Data extract -
↓

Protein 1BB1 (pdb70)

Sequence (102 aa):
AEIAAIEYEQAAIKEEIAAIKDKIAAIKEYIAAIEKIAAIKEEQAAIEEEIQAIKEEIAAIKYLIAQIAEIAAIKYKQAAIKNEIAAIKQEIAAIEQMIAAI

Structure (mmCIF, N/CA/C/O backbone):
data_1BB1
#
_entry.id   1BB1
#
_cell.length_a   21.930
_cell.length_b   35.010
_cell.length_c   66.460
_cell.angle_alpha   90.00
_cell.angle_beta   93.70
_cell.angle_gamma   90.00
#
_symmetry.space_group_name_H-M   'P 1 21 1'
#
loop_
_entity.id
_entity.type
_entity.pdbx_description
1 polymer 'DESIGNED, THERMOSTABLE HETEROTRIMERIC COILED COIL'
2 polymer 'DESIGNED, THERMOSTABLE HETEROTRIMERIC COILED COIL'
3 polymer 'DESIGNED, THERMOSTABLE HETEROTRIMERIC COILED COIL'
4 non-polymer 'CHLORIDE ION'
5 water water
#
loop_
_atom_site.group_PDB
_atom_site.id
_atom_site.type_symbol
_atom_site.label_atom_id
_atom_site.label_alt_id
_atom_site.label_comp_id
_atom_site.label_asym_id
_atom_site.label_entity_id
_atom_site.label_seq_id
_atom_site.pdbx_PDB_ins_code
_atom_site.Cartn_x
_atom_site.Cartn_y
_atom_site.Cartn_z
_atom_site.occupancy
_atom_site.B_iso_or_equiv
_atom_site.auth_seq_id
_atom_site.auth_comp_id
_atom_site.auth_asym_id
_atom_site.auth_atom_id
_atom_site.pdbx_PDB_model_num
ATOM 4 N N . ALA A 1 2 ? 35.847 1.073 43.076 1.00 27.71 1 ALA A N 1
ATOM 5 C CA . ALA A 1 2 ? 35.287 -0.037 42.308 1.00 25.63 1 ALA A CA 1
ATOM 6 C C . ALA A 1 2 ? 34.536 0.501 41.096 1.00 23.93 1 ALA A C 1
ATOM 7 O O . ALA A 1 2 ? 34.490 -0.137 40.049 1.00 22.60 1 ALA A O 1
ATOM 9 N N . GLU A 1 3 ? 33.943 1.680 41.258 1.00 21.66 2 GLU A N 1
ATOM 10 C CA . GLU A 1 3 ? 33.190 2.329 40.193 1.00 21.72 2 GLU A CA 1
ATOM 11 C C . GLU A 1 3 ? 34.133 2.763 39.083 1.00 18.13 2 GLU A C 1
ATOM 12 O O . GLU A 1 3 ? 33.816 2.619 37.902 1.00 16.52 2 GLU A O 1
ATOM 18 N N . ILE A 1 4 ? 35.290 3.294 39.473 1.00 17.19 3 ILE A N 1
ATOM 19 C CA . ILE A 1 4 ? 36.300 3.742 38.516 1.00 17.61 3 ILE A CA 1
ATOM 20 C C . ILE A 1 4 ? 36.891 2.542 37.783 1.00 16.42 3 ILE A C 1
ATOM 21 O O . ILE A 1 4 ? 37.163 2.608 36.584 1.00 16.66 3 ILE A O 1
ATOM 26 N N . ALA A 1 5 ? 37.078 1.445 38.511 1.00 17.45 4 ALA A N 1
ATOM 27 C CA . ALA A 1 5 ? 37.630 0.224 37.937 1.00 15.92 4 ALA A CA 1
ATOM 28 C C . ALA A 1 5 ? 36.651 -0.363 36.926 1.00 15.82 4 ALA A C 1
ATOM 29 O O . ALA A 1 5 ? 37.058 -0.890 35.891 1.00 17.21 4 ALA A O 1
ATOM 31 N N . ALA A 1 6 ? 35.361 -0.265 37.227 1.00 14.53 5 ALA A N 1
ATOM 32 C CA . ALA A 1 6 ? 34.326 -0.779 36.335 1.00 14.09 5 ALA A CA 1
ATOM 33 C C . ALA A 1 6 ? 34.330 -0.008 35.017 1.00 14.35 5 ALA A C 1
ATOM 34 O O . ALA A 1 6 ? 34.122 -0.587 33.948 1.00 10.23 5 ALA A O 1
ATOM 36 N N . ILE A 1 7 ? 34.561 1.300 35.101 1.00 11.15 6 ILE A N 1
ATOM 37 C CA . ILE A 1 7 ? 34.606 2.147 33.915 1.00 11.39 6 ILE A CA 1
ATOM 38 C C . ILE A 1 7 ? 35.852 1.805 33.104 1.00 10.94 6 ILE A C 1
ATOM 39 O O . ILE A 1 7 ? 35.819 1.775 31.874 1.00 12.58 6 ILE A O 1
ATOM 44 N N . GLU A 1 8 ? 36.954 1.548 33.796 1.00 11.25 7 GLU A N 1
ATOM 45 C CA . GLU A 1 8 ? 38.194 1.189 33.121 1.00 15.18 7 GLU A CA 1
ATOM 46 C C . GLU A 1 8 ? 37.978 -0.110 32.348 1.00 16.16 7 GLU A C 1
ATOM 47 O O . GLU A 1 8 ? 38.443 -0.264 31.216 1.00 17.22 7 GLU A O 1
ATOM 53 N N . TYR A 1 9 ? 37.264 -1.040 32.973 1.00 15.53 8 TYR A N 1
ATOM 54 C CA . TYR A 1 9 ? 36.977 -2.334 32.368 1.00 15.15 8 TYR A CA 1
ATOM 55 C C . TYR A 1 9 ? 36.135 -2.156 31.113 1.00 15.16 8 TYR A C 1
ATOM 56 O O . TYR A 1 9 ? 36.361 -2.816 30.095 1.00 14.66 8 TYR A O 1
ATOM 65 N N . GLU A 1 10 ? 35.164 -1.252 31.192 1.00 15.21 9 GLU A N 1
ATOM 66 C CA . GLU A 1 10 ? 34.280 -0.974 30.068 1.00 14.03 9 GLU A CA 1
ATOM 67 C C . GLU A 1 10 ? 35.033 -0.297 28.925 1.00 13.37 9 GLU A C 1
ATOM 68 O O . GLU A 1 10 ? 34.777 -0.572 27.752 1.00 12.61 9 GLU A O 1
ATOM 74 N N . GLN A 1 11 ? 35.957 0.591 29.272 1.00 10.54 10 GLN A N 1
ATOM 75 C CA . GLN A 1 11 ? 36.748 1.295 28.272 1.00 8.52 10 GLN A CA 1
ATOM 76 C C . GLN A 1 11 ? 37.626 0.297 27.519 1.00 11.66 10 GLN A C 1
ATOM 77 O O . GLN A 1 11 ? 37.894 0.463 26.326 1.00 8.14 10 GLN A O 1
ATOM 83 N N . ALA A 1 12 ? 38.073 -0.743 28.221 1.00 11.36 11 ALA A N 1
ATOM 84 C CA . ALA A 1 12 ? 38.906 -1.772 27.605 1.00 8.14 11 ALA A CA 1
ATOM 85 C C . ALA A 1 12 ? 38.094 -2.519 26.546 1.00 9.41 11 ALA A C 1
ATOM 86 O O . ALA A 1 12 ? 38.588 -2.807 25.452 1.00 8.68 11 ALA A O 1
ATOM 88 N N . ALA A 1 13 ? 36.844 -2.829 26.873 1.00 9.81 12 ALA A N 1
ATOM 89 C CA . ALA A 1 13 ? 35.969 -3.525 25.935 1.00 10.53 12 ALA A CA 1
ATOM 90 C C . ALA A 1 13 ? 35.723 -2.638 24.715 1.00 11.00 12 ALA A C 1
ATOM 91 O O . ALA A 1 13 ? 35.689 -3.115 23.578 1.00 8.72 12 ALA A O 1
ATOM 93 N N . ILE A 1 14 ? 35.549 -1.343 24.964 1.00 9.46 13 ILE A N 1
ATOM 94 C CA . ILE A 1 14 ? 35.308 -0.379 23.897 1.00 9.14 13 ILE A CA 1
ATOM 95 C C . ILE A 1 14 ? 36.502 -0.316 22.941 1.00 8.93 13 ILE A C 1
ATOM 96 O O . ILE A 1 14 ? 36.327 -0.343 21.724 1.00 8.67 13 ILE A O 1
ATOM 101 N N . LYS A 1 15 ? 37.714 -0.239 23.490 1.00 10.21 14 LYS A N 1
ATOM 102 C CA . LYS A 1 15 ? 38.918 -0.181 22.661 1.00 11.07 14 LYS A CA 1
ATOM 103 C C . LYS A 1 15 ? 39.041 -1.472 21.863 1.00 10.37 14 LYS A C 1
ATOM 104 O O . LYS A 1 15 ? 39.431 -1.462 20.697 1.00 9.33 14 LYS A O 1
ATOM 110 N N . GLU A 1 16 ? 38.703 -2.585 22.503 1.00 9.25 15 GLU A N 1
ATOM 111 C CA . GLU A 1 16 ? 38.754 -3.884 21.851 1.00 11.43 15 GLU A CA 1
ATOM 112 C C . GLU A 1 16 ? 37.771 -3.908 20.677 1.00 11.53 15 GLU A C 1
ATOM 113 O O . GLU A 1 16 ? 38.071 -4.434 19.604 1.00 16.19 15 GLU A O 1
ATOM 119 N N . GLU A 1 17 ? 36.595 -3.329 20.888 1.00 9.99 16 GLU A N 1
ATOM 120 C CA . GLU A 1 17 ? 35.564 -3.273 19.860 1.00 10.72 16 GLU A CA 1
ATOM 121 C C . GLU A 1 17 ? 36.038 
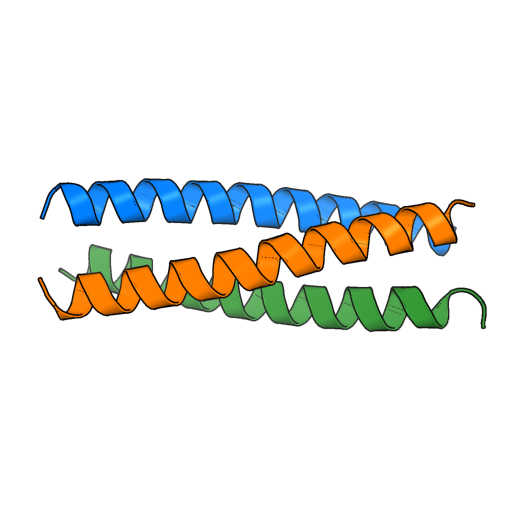-2.415 18.689 1.00 12.15 16 GLU A C 1
ATOM 122 O O . GLU A 1 17 ? 35.845 -2.768 17.526 1.00 12.80 16 GLU A O 1
ATOM 128 N N . ILE A 1 18 ? 36.659 -1.284 19.008 1.00 10.49 17 ILE A N 1
ATOM 129 C CA . ILE A 1 18 ? 37.162 -0.373 17.988 1.00 10.93 17 ILE A CA 1
ATOM 130 C C . ILE A 1 18 ? 38.204 -1.070 17.116 1.00 10.36 17 ILE A C 1
ATOM 131 O O . ILE A 1 18 ? 38.236 -0.878 15.902 1.00 8.79 17 ILE A O 1
ATOM 136 N N . ALA A 1 19 ? 39.053 -1.882 17.740 1.00 11.20 18 ALA A N 1
ATOM 137 C CA . ALA A 1 19 ? 40.083 -2.615 17.012 1.00 10.85 18 ALA A CA 1
ATOM 138 C C . ALA A 1 19 ? 39.419 -3.553 16.014 1.00 10.67 18 ALA A C 1
ATOM 139 O O . ALA A 1 19 ? 39.853 -3.665 14.869 1.00 12.49 18 ALA A O 1
ATOM 141 N N . ALA A 1 20 ? 38.359 -4.223 16.454 1.00 9.80 19 ALA A N 1
ATOM 142 C CA . ALA A 1 20 ? 37.632 -5.142 15.589 1.00 11.67 19 ALA A CA 1
ATOM 143 C C . ALA A 1 20 ? 37.010 -4.377 14.421 1.00 13.11 19 ALA A C 1
ATOM 144 O O . ALA A 1 20 ? 36.990 -4.862 13.288 1.00 10.75 19 ALA A O 1
ATOM 146 N N . ILE A 1 21 ? 36.500 -3.181 14.709 1.00 11.49 20 ILE A N 1
ATOM 147 C CA . ILE A 1 21 ? 35.884 -2.335 13.691 1.00 11.14 20 ILE A CA 1
ATOM 148 C C . ILE A 1 21 ? 36.928 -1.956 12.647 1.00 12.16 20 ILE A C 1
ATOM 149 O O . ILE A 1 21 ? 36.679 -2.042 11.444 1.00 12.04 20 ILE A O 1
ATOM 154 N N . LYS A 1 22 ? 38.100 -1.543 13.115 1.00 8.79 21 LYS A N 1
ATOM 155 C CA . LYS A 1 22 ? 39.182 -1.157 12.222 1.00 11.59 21 LYS A CA 1
ATOM 156 C C . LYS A 1 22 ? 39.538 -2.317 11.297 1.00 11.10 21 LYS A C 1
ATOM 157 O O . LYS A 1 22 ? 39.825 -2.116 10.117 1.00 10.43 21 LYS A O 1
ATOM 163 N N . ASP A 1 
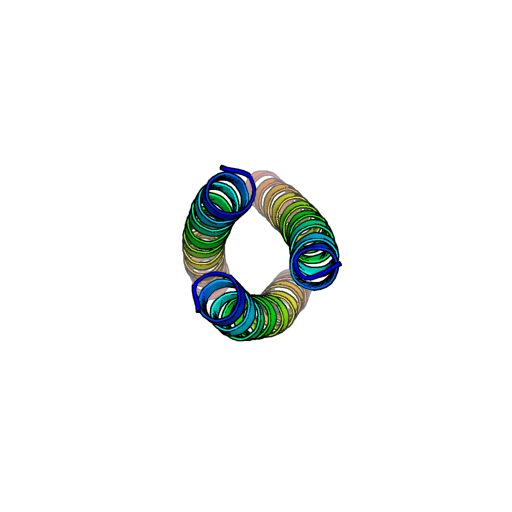23 ? 39.517 -3.532 11.836 1.00 10.94 22 ASP A N 1
ATOM 164 C CA . ASP A 1 23 ? 39.835 -4.713 11.047 1.00 13.41 22 ASP A CA 1
ATOM 165 C C . ASP A 1 23 ? 38.778 -4.925 9.973 1.00 11.29 22 ASP A C 1
ATOM 166 O O . ASP A 1 23 ? 39.096 -5.264 8.833 1.00 12.90 22 ASP A O 1
ATOM 171 N N . LYS A 1 24 ? 37.518 -4.723 10.343 1.00 12.48 23 LYS A N 1
ATOM 172 C CA . LYS A 1 24 ? 36.421 -4.896 9.401 1.00 13.69 23 LYS A CA 1
ATOM 173 C C . LYS A 1 24 ? 36.514 -3.867 8.286 1.00 11.88 23 LYS A C 1
ATOM 174 O O . LYS A 1 24 ? 36.268 -4.182 7.123 1.00 12.04 23 LYS A O 1
ATOM 180 N N . ILE A 1 25 ? 36.868 -2.636 8.639 1.00 10.11 24 ILE A N 1
ATOM 181 C CA . ILE A 1 25 ? 36.993 -1.584 7.639 1.00 8.84 24 ILE A CA 1
ATOM 182 C C . ILE A 1 25 ? 38.101 -1.917 6.642 1.00 9.25 24 ILE A C 1
ATOM 183 O O . ILE A 1 25 ? 37.953 -1.689 5.444 1.00 10.05 24 ILE A O 1
ATOM 188 N N . ALA A 1 26 ? 39.209 -2.462 7.138 1.00 9.92 25 ALA A N 1
ATOM 189 C CA . ALA A 1 26 ? 40.318 -2.828 6.267 1.00 11.07 25 ALA A CA 1
ATOM 190 C C . ALA A 1 26 ? 39.903 -3.968 5.331 1.00 12.01 25 ALA A C 1
ATOM 191 O O . ALA A 1 26 ? 40.231 -3.962 4.143 1.00 10.57 25 ALA A O 1
ATOM 193 N N . ALA A 1 27 ? 39.174 -4.942 5.866 1.00 9.38 26 ALA A N 1
ATOM 194 C CA . ALA A 1 27 ? 38.727 -6.071 5.060 1.00 9.18 26 ALA A CA 1
ATOM 195 C C . ALA A 1 27 ? 37.730 -5.617 3.994 1.00 10.72 26 ALA A C 1
ATOM 196 O O . ALA A 1 27 ? 37.770 -6.081 2.853 1.00 11.30 26 ALA A O 1
ATOM 198 N N . ILE A 1 28 ? 36.831 -4.711 4.366 1.00 10.03 27 ILE A N 1
ATOM 199 C CA . ILE A 1 28 ? 35.842 -4.216 3.418 1.00 10.54 27 ILE A CA 1
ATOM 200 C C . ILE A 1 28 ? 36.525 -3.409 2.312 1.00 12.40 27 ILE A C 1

↑

Work task - Where the line holding "ATOM 138 C C" appears in the listing above, start reproducing exactly, and end with the line holding "ATOM 143 C C".

Written answer -
ATOM 138 C C . ALA A 1 19 ? 39.419 -3.553 16.014 1.00 10.67 18 ALA A C 1
ATOM 139 O O . ALA A 1 19 ? 39.853 -3.665 14.869 1.00 12.49 18 ALA A O 1
ATOM 141 N N . ALA A 1 20 ? 38.359 -4.223 16.454 1.00 9.80 19 ALA A N 1
ATOM 142 C CA . ALA A 1 20 ? 37.632 -5.142 15.589 1.00 11.67 19 ALA A CA 1
ATOM 143 C C . ALA A 1 20 ? 37.010 -4.377 14.421 1.00 13.11 19 ALA A C 1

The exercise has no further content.